··· DATA FOR ANALYSIS
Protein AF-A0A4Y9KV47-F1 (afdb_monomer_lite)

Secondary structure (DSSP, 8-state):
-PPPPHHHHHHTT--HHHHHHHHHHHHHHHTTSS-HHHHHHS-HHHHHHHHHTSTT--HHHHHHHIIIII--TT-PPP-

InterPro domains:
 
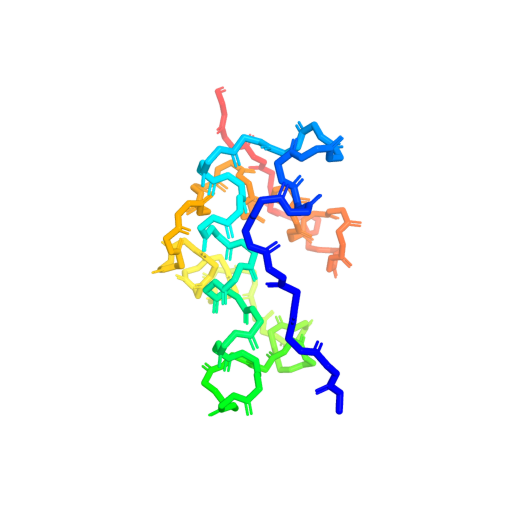 IPR011257 DNA glycosylase [SSF48150] (4-78)
  IPR051912 Alkylbase DNA Glycosylase/Transcriptional Activator [PTHR43003] (4-79)

Sequence (79 aa):
MGRARTDRLGRLGLSAAKIKTLKHLAREITAERLNLDVLAEEDADAAHHTLISLPGIGPWTADVYLLFCLGHGDAWPAG

Radius of gyration: 13.73 Å; chains: 1; bounding box: 32×27×34 Å

pLDDT: mean 94.16, std 7.44, range [51.69, 97.56]

Organism: NCBI:txid2560055

Foldseek 3Di:
DDDDDPVNVVVVVDDPQRSVQVVQVVVCVVVVVDDVVVLLVDDLVVNLVVQCVGRSRHLQNSLCCCCPPSNPVPSDRDD

Structure (mmCIF, N/CA/C/O backbone):
data_AF-A0A4Y9KV47-F1
#
_entry.id   AF-A0A4Y9KV47-F1
#
loop_
_atom_site.group_PDB
_atom_site.id
_atom_site.type_symbol
_atom_site.label_atom_id
_atom_site.label_alt_id
_atom_site.label_comp_id
_at
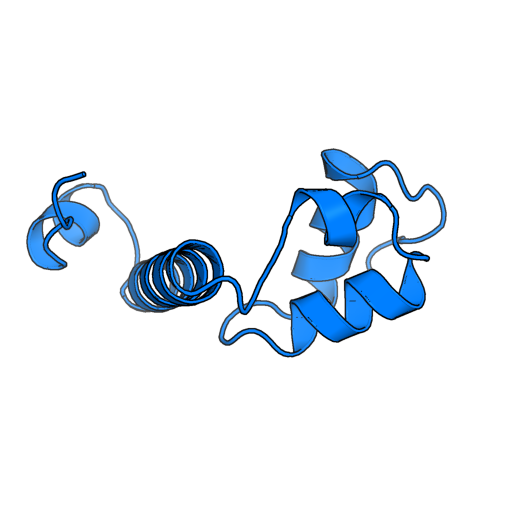om_site.label_asym_id
_atom_site.label_entity_id
_atom_site.label_seq_id
_atom_site.pdbx_PDB_ins_code
_atom_site.Cartn_x
_atom_site.Cartn_y
_atom_site.Cartn_z
_atom_site.occupancy
_atom_site.B_iso_or_equiv
_atom_site.auth_seq_id
_atom_site.auth_comp_id
_atom_site.auth_asym_id
_atom_site.auth_atom_id
_atom_site.pdbx_PDB_model_num
ATOM 1 N N . MET A 1 1 ? -16.022 -17.000 2.575 1.00 51.69 1 MET A N 1
ATOM 2 C CA . MET A 1 1 ? -15.126 -16.272 3.512 1.00 51.69 1 MET A CA 1
ATOM 3 C C . MET A 1 1 ? -15.950 -15.370 4.428 1.00 51.69 1 MET A C 1
ATOM 5 O O . MET A 1 1 ? -16.880 -14.736 3.949 1.00 51.69 1 MET A O 1
ATOM 9 N N . GLY A 1 2 ? -15.667 -15.337 5.735 1.00 69.25 2 GLY A N 1
ATOM 10 C CA . GLY A 1 2 ? -16.410 -14.514 6.705 1.00 69.25 2 GLY A CA 1
ATOM 11 C C . GLY A 1 2 ? -15.888 -13.073 6.791 1.00 69.25 2 GLY A C 1
ATOM 12 O O . GLY A 1 2 ? -14.682 -12.845 6.760 1.00 69.25 2 GLY A O 1
ATOM 13 N N . ARG A 1 3 ? -16.784 -12.086 6.924 1.00 82.19 3 ARG A N 1
ATOM 14 C CA . ARG A 1 3 ? -16.418 -10.660 7.024 1.00 82.19 3 ARG A CA 1
ATOM 15 C C . ARG A 1 3 ? -15.956 -10.307 8.443 1.00 82.19 3 ARG A C 1
ATOM 17 O O . ARG A 1 3 ? -16.713 -10.465 9.399 1.00 82.19 3 ARG A O 1
ATOM 24 N N . ALA A 1 4 ? -14.746 -9.766 8.590 1.00 88.12 4 ALA A N 1
ATOM 25 C CA . ALA A 1 4 ? -14.250 -9.298 9.885 1.00 88.12 4 ALA A CA 1
ATOM 26 C C . ALA A 1 4 ? -14.964 -8.007 10.343 1.00 88.12 4 ALA A C 1
ATOM 28 O O . ALA A 1 4 ? -15.044 -7.006 9.613 1.00 88.12 4 ALA A O 1
ATOM 29 N N . ARG A 1 5 ? -15.485 -8.010 11.577 1.00 91.75 5 ARG 
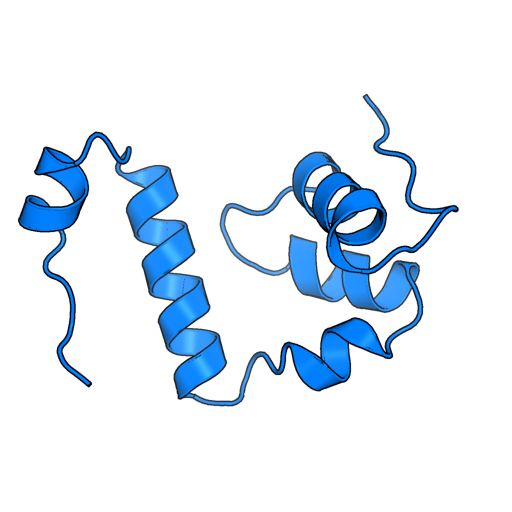A N 1
ATOM 30 C CA . ARG A 1 5 ? -16.116 -6.829 12.187 1.00 91.75 5 ARG A CA 1
ATOM 31 C C . ARG A 1 5 ? -15.060 -5.809 12.631 1.00 91.75 5 ARG A C 1
ATOM 33 O O . ARG A 1 5 ? -13.957 -6.181 13.018 1.00 91.75 5 ARG A O 1
ATOM 40 N N . THR A 1 6 ? -15.393 -4.519 12.538 1.00 92.38 6 THR A N 1
ATOM 41 C CA . THR A 1 6 ? -14.463 -3.412 12.847 1.00 92.38 6 THR A CA 1
ATOM 42 C C . THR A 1 6 ? -14.018 -3.433 14.308 1.00 92.38 6 THR A C 1
ATOM 44 O O . THR A 1 6 ? -12.837 -3.247 14.574 1.00 92.38 6 THR A O 1
ATOM 47 N N . ASP A 1 7 ? -14.932 -3.707 15.242 1.00 93.25 7 ASP A N 1
ATOM 48 C CA . ASP A 1 7 ? -14.645 -3.774 16.679 1.00 93.25 7 ASP A CA 1
ATOM 49 C C . ASP A 1 7 ? -13.615 -4.865 16.999 1.00 93.25 7 ASP A C 1
ATOM 51 O O . ASP A 1 7 ? -12.677 -4.629 17.759 1.00 93.25 7 ASP A O 1
ATOM 55 N N . ARG A 1 8 ? -13.730 -6.033 16.352 1.00 95.06 8 ARG A N 1
ATOM 56 C CA . ARG A 1 8 ? -12.775 -7.130 16.521 1.00 95.06 8 ARG A CA 1
ATOM 57 C C . ARG A 1 8 ? -11.388 -6.740 16.024 1.00 95.06 8 ARG A C 1
ATOM 59 O O . ARG A 1 8 ? -10.416 -7.027 16.706 1.00 95.06 8 ARG A O 1
ATOM 66 N N . LEU A 1 9 ? -11.299 -6.068 14.875 1.00 94.81 9 LEU A N 1
ATOM 67 C CA . LEU A 1 9 ? -10.026 -5.573 14.342 1.00 94.81 9 LEU A CA 1
ATOM 68 C C . LEU A 1 9 ? -9.408 -4.494 15.247 1.00 94.81 9 LEU A C 1
ATOM 70 O O . LEU A 1 9 ? -8.202 -4.511 15.471 1.00 94.81 9 LEU A O 1
ATOM 74 N N . GLY A 1 10 ? -10.223 -3.606 15.822 1.00 95.06 10 GLY A N 1
ATOM 75 C CA . GLY A 1 10 ? -9.758 -2.602 16.784 1.00 95.06 10 GLY A CA 1
ATOM 76 C C . GLY A 1 10 ? -9.194 -3.222 18.065 1.00 95.06 10 GLY A C 1
ATOM 77 O O . GLY A 1 10 ? -8.146 -2.798 18.542 1.00 95.06 10 GLY A O 1
ATOM 78 N N . ARG A 1 11 ? -9.818 -4.293 18.578 1.00 96.94 11 ARG A N 1
ATOM 79 C CA . ARG A 1 11 ? -9.306 -5.053 19.738 1.00 96.94 11 ARG A CA 1
ATOM 80 C C . ARG A 1 11 ? -7.957 -5.737 19.483 1.00 96.94 11 ARG A C 1
ATOM 82 O O . ARG A 1 11 ? -7.281 -6.079 20.443 1.00 96.94 11 ARG A O 1
ATOM 89 N N . LEU A 1 12 ? -7.559 -5.916 18.220 1.00 96.56 12 LEU A N 1
ATOM 90 C CA . LEU A 1 12 ? -6.236 -6.425 17.834 1.00 96.56 12 LEU A CA 1
ATOM 91 C C . LEU A 1 12 ? -5.169 -5.317 17.743 1.00 96.56 12 LEU A C 1
ATOM 93 O O . LEU A 1 12 ? -4.053 -5.582 17.308 1.00 96.56 12 LEU A O 1
ATOM 97 N N . GLY A 1 13 ? -5.494 -4.074 18.115 1.00 96.75 13 GLY A N 1
ATOM 98 C CA . GLY A 1 13 ? -4.553 -2.950 18.100 1.00 96.75 13 GLY A CA 1
ATOM 99 C C . GLY A 1 13 ? -4.451 -2.221 16.757 1.00 96.75 13 GLY A C 1
ATOM 100 O O . GLY A 1 13 ? -3.592 -1.356 16.585 1.00 96.75 13 GLY A O 1
ATOM 101 N N . LEU A 1 14 ? -5.322 -2.526 15.789 1.00 96.81 14 LEU A N 1
ATOM 102 C CA . LEU A 1 14 ? -5.377 -1.772 14.539 1.00 96.81 14 LEU A CA 1
ATOM 103 C C . LEU A 1 14 ? -6.039 -0.408 14.762 1.00 96.81 14 LEU A C 1
ATOM 105 O O . LEU A 1 14 ? -7.139 -0.314 15.307 1.00 96.81 14 LEU A O 1
ATOM 109 N N . SER A 1 15 ? -5.395 0.653 14.272 1.00 97.06 15 SER A N 1
ATOM 110 C CA . SER A 1 15 ? -5.999 1.987 14.250 1.00 97.06 15 SER A CA 1
ATOM 111 C C . SER A 1 15 ? -7.199 2.037 13.300 1.00 97.06 15 SER A C 1
ATOM 113 O O . SER A 1 15 ? -7.298 1.259 12.348 1.00 97.06 15 SER A O 1
ATOM 115 N N . ALA A 1 16 ? -8.093 3.008 13.504 1.00 96.38 16 ALA A N 1
ATOM 116 C CA . ALA A 1 16 ? -9.245 3.211 12.623 1.00 96.38 16 ALA A CA 1
ATOM 117 C C . ALA A 1 16 ? -8.834 3.414 11.150 1.00 96.38 16 ALA A C 1
ATOM 119 O O . ALA A 1 16 ? -9.484 2.876 10.252 1.00 96.38 16 ALA A O 1
ATOM 120 N N . ALA A 1 17 ? -7.725 4.125 10.907 1.00 96.38 17 ALA A N 1
ATOM 121 C CA . ALA A 1 17 ? -7.166 4.321 9.570 1.00 96.38 17 ALA A CA 1
ATOM 122 C C . ALA A 1 17 ? -6.724 2.991 8.935 1.00 96.38 17 ALA A C 1
ATOM 124 O O . ALA A 1 17 ? -7.180 2.664 7.842 1.00 96.38 17 ALA A O 1
ATOM 125 N N . LYS A 1 18 ? -5.942 2.169 9.655 1.00 95.94 18 LYS A N 1
ATOM 126 C CA . LYS A 1 18 ? -5.506 0.846 9.170 1.00 95.94 18 LYS A CA 1
ATOM 127 C C . LYS A 1 18 ? -6.692 -0.069 8.874 1.00 95.94 18 LYS A C 1
ATOM 129 O O . LYS A 1 18 ? -6.706 -0.747 
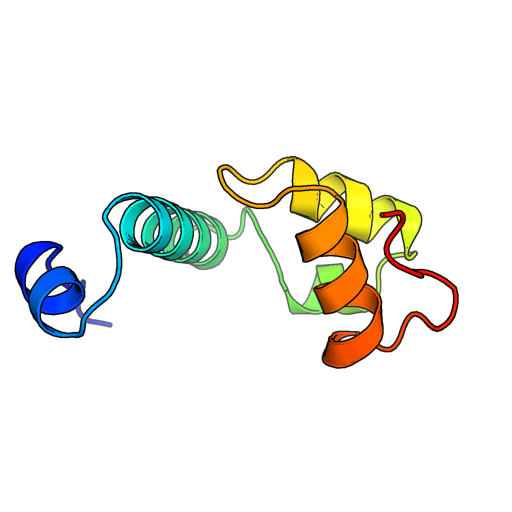7.851 1.00 95.94 18 LYS A O 1
ATOM 134 N N . ILE A 1 19 ? -7.721 -0.060 9.725 1.00 97.50 19 ILE A N 1
ATOM 135 C CA . ILE A 1 19 ? -8.934 -0.856 9.492 1.00 97.50 19 ILE A CA 1
ATOM 136 C C . ILE A 1 19 ? -9.662 -0.397 8.224 1.00 97.50 19 ILE A C 1
ATOM 138 O O . ILE A 1 19 ? -10.120 -1.241 7.452 1.00 97.50 19 ILE A O 1
ATOM 142 N N . LYS A 1 20 ? -9.775 0.919 7.997 1.00 96.69 20 LYS A N 1
ATOM 143 C CA . LYS A 1 20 ? -10.400 1.476 6.789 1.00 96.69 20 LYS A CA 1
ATOM 144 C C . LYS A 1 20 ? -9.645 1.039 5.532 1.00 96.69 20 LYS A C 1
ATOM 146 O O . LYS A 1 20 ? -10.287 0.531 4.616 1.00 96.69 20 LYS A O 1
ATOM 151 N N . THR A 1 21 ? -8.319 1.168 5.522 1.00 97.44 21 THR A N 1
······
• WORK ITEM: Your answer should consist of the lines above between those holding "ATOM 29 N N" and "ATOM 41 C CA", inclusive, reproduced word for word and without pictures.

• ANSWER BELOW:
ATOM 29 N N . ARG A 1 5 ? -15.485 -8.010 11.577 1.00 91.75 5 ARG 
A N 1
ATOM 30 C CA . ARG A 1 5 ? -16.116 -6.829 12.187 1.00 91.75 5 ARG A CA 1
ATOM 31 C C . ARG A 1 5 ? -15.060 -5.809 12.631 1.00 91.75 5 ARG A C 1
ATOM 33 O O . ARG A 1 5 ? -13.957 -6.181 13.018 1.00 91.75 5 ARG A O 1
ATOM 40 N N . THR A 1 6 ? -15.393 -4.519 12.538 1.00 92.38 6 THR A N 1
ATOM 41 C CA . THR A 1 6 ? -14.463 -3.412 12.847 1.00 92.38 6 THR A CA 1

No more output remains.